Engadget is decidedly luke warm, while Gizmodo posted 8 Things that Suck About iPad:

A lot of people at Gizmodo are psyched about the iPad. Not me! My god, am I underwhelmed by it. It has some absolutely backbreaking failures that will make buying one the last thing I would want to do.

Once you get over the iJesusPadTablet and the epic MadTV skit, there is some very interesting stuff going one with the iPad.

First, as Gruber already nailed, Apple building custom silicon for this device is a sea change in terms of optimizing performance for the product. In a lot of ways, this is back to the glory days of 80’s and early 90’s arcade development, where the game design and hardware were developed together. It made life hell for the poor saps trying to port your games to a SNES, but it meant the arcade games always blew the home market away. Then the arcade business started crashing and developers switched to commodity PC hardware or modified consumer hardware like the PSX and arcade games weren’t special anymore. Suddenly your home rig played the best games. Mobile computing was stuck in the same, commoditized rut. Until today. Wonder how long until that chip makes it into the iPhone. Or the next MacBook Air.

Second, the design. Get over the bezel, folks. Where the hell are you supposed to hold a one and a half pound device?
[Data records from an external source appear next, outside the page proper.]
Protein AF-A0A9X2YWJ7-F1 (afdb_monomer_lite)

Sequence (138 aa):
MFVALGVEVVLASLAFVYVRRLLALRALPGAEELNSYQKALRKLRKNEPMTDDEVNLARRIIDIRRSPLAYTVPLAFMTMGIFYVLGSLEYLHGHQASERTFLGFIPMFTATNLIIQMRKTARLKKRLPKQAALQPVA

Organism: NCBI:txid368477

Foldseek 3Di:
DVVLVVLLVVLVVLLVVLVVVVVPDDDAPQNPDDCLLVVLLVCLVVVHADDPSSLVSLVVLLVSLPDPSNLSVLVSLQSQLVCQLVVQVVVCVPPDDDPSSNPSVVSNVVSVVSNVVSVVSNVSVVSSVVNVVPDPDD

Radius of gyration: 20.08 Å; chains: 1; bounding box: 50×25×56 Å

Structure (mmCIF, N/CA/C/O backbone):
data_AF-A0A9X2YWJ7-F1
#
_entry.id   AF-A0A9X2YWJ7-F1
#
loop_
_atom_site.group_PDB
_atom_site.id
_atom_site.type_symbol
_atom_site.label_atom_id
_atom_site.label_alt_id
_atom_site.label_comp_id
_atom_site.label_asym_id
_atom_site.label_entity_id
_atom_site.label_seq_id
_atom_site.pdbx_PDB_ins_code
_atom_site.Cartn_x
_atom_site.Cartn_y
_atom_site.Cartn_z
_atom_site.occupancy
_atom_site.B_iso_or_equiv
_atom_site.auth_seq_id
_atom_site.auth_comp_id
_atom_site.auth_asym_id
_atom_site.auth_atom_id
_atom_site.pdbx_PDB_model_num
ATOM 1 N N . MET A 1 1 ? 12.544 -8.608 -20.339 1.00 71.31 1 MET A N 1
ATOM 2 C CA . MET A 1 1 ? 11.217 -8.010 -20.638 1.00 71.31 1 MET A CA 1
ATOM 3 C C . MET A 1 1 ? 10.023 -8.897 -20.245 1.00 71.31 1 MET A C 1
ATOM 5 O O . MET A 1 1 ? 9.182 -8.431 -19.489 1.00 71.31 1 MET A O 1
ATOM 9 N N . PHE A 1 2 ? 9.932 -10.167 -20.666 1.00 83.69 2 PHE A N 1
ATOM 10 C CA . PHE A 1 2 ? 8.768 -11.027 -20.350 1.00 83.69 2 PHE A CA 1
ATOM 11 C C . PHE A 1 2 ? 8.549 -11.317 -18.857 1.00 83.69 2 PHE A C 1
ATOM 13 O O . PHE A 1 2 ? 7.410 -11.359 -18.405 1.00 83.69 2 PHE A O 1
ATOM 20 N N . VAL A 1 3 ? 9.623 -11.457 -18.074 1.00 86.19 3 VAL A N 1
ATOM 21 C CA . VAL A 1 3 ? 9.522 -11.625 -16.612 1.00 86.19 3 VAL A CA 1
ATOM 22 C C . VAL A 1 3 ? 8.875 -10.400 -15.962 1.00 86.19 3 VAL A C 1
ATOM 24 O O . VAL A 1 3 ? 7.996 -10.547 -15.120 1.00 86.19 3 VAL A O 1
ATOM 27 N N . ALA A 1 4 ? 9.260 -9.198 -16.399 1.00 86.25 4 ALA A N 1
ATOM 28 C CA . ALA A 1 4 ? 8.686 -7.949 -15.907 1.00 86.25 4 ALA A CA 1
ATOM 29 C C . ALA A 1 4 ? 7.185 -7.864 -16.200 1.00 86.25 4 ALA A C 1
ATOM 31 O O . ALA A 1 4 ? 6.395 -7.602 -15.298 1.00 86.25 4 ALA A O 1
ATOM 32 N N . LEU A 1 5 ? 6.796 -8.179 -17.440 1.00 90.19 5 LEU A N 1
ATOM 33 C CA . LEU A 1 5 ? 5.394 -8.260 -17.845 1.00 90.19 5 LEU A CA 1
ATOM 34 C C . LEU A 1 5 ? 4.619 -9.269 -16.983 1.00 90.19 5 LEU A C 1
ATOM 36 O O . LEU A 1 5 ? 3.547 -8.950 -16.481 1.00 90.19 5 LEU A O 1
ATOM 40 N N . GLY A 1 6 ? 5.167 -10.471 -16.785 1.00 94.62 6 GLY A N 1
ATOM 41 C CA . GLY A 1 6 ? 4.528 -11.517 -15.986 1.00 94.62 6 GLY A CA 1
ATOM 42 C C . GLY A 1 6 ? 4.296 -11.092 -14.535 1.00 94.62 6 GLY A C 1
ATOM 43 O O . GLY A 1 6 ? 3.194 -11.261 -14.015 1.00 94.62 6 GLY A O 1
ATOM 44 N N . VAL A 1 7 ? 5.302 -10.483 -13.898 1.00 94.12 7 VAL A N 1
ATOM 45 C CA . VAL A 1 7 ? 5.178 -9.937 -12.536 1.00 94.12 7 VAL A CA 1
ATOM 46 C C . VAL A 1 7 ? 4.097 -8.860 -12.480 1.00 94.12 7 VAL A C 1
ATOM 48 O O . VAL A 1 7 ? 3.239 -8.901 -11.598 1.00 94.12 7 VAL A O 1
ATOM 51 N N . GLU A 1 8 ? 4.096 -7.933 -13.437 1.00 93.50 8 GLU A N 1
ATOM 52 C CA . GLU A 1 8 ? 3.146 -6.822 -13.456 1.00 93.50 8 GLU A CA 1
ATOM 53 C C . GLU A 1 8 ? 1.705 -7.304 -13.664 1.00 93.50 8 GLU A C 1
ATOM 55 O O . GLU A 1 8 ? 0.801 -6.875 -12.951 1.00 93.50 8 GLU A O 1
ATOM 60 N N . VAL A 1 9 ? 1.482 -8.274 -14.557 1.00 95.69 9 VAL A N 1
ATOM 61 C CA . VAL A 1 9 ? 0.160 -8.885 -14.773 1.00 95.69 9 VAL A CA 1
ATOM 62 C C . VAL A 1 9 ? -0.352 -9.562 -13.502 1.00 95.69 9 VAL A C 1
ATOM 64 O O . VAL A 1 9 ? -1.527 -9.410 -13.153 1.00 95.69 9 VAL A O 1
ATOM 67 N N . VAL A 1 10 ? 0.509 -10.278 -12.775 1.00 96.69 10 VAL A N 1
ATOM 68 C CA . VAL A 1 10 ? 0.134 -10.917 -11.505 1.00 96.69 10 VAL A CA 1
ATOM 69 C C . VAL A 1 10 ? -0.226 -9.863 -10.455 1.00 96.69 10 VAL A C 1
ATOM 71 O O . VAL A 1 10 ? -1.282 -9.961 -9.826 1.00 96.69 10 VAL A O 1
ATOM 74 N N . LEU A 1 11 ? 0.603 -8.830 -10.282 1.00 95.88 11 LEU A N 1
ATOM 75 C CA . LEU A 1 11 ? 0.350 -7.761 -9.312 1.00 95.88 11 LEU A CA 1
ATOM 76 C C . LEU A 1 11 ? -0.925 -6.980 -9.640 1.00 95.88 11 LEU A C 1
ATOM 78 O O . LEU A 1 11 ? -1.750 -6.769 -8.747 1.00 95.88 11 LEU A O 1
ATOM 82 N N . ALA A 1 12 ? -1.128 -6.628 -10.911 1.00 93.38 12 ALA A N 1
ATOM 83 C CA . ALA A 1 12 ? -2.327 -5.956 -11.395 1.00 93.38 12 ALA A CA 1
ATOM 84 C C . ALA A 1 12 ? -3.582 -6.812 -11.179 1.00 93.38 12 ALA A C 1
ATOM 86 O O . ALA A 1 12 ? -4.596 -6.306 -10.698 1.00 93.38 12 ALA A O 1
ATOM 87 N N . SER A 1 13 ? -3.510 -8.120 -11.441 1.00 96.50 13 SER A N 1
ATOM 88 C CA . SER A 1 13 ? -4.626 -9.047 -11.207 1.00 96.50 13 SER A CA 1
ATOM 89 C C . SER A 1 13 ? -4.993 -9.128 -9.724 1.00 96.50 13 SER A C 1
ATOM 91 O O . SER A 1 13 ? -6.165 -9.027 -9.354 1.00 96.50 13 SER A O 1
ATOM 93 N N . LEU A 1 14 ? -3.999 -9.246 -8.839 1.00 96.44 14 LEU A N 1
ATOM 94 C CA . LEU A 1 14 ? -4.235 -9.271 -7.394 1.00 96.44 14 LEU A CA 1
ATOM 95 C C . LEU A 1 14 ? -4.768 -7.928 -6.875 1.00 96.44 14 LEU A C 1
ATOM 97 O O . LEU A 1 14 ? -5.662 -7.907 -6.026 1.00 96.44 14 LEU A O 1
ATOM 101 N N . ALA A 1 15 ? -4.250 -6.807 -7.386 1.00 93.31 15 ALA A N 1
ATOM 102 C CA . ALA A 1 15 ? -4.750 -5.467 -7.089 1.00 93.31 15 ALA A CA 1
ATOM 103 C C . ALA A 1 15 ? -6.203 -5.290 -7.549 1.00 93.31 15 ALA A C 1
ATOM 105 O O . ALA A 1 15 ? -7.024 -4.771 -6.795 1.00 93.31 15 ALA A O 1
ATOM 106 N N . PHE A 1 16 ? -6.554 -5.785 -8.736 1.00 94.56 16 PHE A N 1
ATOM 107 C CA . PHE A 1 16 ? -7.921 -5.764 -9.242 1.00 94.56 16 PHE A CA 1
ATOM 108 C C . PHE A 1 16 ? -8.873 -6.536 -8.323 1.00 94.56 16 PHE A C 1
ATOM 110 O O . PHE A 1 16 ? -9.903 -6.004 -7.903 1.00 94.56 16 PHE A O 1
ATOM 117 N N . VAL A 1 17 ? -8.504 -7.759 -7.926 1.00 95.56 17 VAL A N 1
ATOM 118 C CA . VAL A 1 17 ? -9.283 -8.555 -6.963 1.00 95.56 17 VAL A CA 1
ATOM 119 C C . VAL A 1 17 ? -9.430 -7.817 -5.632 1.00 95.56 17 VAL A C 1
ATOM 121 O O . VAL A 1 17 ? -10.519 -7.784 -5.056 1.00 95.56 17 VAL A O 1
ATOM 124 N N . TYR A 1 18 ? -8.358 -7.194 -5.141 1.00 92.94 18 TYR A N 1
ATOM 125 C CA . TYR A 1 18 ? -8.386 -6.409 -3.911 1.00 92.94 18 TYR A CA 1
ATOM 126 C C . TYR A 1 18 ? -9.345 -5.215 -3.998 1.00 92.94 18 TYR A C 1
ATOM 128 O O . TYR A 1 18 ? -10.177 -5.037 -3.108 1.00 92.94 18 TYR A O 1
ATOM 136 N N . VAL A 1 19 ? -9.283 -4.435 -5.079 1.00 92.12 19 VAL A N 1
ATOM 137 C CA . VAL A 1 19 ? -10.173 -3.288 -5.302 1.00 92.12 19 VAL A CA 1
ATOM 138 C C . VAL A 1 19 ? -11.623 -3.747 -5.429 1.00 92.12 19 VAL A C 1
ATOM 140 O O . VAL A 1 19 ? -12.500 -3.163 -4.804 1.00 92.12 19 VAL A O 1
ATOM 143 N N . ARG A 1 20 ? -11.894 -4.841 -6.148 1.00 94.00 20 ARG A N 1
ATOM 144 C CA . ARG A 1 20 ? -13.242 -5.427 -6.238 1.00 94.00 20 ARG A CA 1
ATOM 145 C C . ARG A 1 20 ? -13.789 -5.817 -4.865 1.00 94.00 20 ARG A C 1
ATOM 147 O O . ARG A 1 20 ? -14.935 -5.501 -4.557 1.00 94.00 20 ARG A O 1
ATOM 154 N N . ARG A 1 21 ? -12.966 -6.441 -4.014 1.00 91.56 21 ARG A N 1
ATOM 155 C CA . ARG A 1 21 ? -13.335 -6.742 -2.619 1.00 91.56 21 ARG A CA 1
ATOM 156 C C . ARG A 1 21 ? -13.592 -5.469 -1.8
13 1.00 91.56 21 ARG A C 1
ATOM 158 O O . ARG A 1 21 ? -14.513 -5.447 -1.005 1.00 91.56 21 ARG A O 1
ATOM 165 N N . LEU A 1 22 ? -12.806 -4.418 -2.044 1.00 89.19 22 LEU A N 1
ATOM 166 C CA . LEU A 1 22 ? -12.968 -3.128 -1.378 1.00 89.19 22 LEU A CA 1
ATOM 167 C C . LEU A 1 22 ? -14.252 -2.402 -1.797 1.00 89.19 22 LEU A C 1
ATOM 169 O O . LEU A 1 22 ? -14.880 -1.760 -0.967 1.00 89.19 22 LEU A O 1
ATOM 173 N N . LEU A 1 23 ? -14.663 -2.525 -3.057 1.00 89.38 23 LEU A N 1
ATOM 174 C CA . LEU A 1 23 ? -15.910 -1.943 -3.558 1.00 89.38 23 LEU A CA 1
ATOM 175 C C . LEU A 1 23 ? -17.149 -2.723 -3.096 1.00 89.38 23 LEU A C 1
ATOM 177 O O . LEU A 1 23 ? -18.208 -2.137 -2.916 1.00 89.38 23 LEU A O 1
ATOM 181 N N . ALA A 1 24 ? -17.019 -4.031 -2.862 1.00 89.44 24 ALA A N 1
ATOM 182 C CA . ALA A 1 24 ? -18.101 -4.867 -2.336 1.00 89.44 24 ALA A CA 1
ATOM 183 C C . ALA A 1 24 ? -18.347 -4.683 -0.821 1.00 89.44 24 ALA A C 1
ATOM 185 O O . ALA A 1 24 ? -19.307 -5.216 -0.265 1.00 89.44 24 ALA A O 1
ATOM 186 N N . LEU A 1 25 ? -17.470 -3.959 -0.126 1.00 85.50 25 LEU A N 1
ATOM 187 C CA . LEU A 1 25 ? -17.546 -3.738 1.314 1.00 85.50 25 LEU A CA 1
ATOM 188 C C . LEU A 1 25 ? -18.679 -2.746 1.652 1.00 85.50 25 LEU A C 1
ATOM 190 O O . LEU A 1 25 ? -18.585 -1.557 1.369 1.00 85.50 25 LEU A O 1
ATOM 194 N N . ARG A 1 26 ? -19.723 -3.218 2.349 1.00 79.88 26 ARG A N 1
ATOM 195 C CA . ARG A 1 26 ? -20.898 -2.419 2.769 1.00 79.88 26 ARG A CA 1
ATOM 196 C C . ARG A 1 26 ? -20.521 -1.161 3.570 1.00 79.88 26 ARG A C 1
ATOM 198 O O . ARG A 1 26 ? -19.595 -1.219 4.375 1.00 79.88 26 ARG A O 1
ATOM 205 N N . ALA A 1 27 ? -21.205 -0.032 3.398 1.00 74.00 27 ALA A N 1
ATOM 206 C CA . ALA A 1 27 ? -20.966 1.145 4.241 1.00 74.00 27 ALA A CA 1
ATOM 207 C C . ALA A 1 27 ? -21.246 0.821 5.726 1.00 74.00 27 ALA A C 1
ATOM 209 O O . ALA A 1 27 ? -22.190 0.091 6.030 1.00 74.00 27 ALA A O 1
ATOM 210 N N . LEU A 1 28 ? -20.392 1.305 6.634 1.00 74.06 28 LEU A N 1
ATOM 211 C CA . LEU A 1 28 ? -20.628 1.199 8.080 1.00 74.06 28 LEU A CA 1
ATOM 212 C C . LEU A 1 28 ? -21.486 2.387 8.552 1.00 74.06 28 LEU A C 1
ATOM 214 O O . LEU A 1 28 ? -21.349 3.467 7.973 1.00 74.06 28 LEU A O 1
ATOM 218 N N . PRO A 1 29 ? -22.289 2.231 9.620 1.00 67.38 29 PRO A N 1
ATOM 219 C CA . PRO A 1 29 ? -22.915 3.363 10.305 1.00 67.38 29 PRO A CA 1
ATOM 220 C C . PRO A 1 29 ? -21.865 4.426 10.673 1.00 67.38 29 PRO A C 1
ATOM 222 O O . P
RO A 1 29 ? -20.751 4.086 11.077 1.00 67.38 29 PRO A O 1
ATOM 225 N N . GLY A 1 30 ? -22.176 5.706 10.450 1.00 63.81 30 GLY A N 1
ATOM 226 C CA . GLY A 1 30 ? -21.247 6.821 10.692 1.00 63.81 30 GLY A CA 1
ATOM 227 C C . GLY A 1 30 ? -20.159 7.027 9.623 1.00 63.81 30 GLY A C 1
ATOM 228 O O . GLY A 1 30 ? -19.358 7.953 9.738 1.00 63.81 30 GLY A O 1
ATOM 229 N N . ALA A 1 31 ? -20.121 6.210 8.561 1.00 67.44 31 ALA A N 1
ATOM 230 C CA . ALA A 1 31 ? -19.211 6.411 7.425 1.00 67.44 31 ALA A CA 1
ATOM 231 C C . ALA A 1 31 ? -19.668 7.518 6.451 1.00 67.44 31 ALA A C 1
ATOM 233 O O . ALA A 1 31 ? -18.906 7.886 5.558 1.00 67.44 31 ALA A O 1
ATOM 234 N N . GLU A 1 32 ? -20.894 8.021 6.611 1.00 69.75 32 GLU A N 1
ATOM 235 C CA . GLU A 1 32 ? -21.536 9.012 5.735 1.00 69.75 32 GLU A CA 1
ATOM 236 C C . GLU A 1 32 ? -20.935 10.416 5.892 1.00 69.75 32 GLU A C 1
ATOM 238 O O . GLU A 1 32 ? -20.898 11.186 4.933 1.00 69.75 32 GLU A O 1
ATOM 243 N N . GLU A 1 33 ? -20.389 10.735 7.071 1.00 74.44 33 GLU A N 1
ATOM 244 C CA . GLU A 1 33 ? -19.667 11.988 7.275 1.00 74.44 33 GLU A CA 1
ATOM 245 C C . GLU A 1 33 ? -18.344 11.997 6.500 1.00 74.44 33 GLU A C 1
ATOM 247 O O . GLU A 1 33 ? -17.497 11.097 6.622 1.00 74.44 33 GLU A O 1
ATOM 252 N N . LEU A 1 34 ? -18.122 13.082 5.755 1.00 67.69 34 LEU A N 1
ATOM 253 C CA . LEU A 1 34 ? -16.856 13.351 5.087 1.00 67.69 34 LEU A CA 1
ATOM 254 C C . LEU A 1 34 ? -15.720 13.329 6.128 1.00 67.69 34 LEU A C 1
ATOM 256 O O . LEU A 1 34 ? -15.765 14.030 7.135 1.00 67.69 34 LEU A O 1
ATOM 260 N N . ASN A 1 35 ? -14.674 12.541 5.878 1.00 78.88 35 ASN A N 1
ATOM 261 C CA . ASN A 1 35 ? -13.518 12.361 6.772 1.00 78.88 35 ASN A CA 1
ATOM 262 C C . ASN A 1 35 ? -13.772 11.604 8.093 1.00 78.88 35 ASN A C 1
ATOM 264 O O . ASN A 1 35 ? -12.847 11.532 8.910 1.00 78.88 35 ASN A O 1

You don’t want your thumbs in front of content, accidentally generating inputs all the time. Get over the lack of wide screen, too. This isn’t just designed to be movie player, you want to be able to surf the web in portrait mode and that would stink if it was 16×9. Instead, we see Apple’s first cut at a mobile computer that you sit around with, with a host of intelligent decisions made around that use case. You will lounge with iPad — maybe we’ll see a resurgence in beanbag sales. The design of the iPad — much like the Kindle — makes you treat technology like a book, something you cozy up to.

Third, battery life for a mobile device. No, 10 hours isn’t my Kindle‘s 2-3 weeks of use, but it may be long enough. Using a Kindle, you forget that it is an electronic device precisely because you aren’t worried about when to juice up. iPad may do this as well.

Fourth, unlimited 3G for $30, without a contract. While not quite as good as Kindle’s free Whispernet, this is still dramatically cheaper than what we’ve seen before.

Fifth, iPad is a ridiculously cool game machine.

Sixth, however good it might be as a game machine, it crushes as a textbook and education tool. For all of Kindle’s strengths, pdfs are still often fubared even on the DX and search/annotation doesn’t play well with e-ink. iPad becomes an extra screen for reference books while coding, will properly render pdf papers, and can be stuffed full of specialized apps for education.

Finally, lots of people are spouting about how this doesn’t replace a netbook for web browsing, but I’m not so sure. Making the intangible tangible — which the iPhone did and now the iPad does via high performance and multi-touch — changes how we engage and interact with media. I wouldn’t be at all surprised if tactile browsing is crushingly better than keyboard + mouse, and given how much of our day is spent on the web, something that makes that more fun is a big deal. Even better for the web, the iPad is a seriously big deal for HTML5 + javascript projects. Suddenly you have an always connected, full screen device with seriously high performance and HTML5 compliant browsing.

So, pundits be damned, I’ll be ordering one the day I can. I am worried about the virtual keyboard, but willing to chance it. I think the iPad will slot in quite nicely between my iPhone and MacBook Air, be a much better fit for light browsing and writing tasks when traveling, and would fit my presentation style. Looking forward to building and presenting a keynote on one!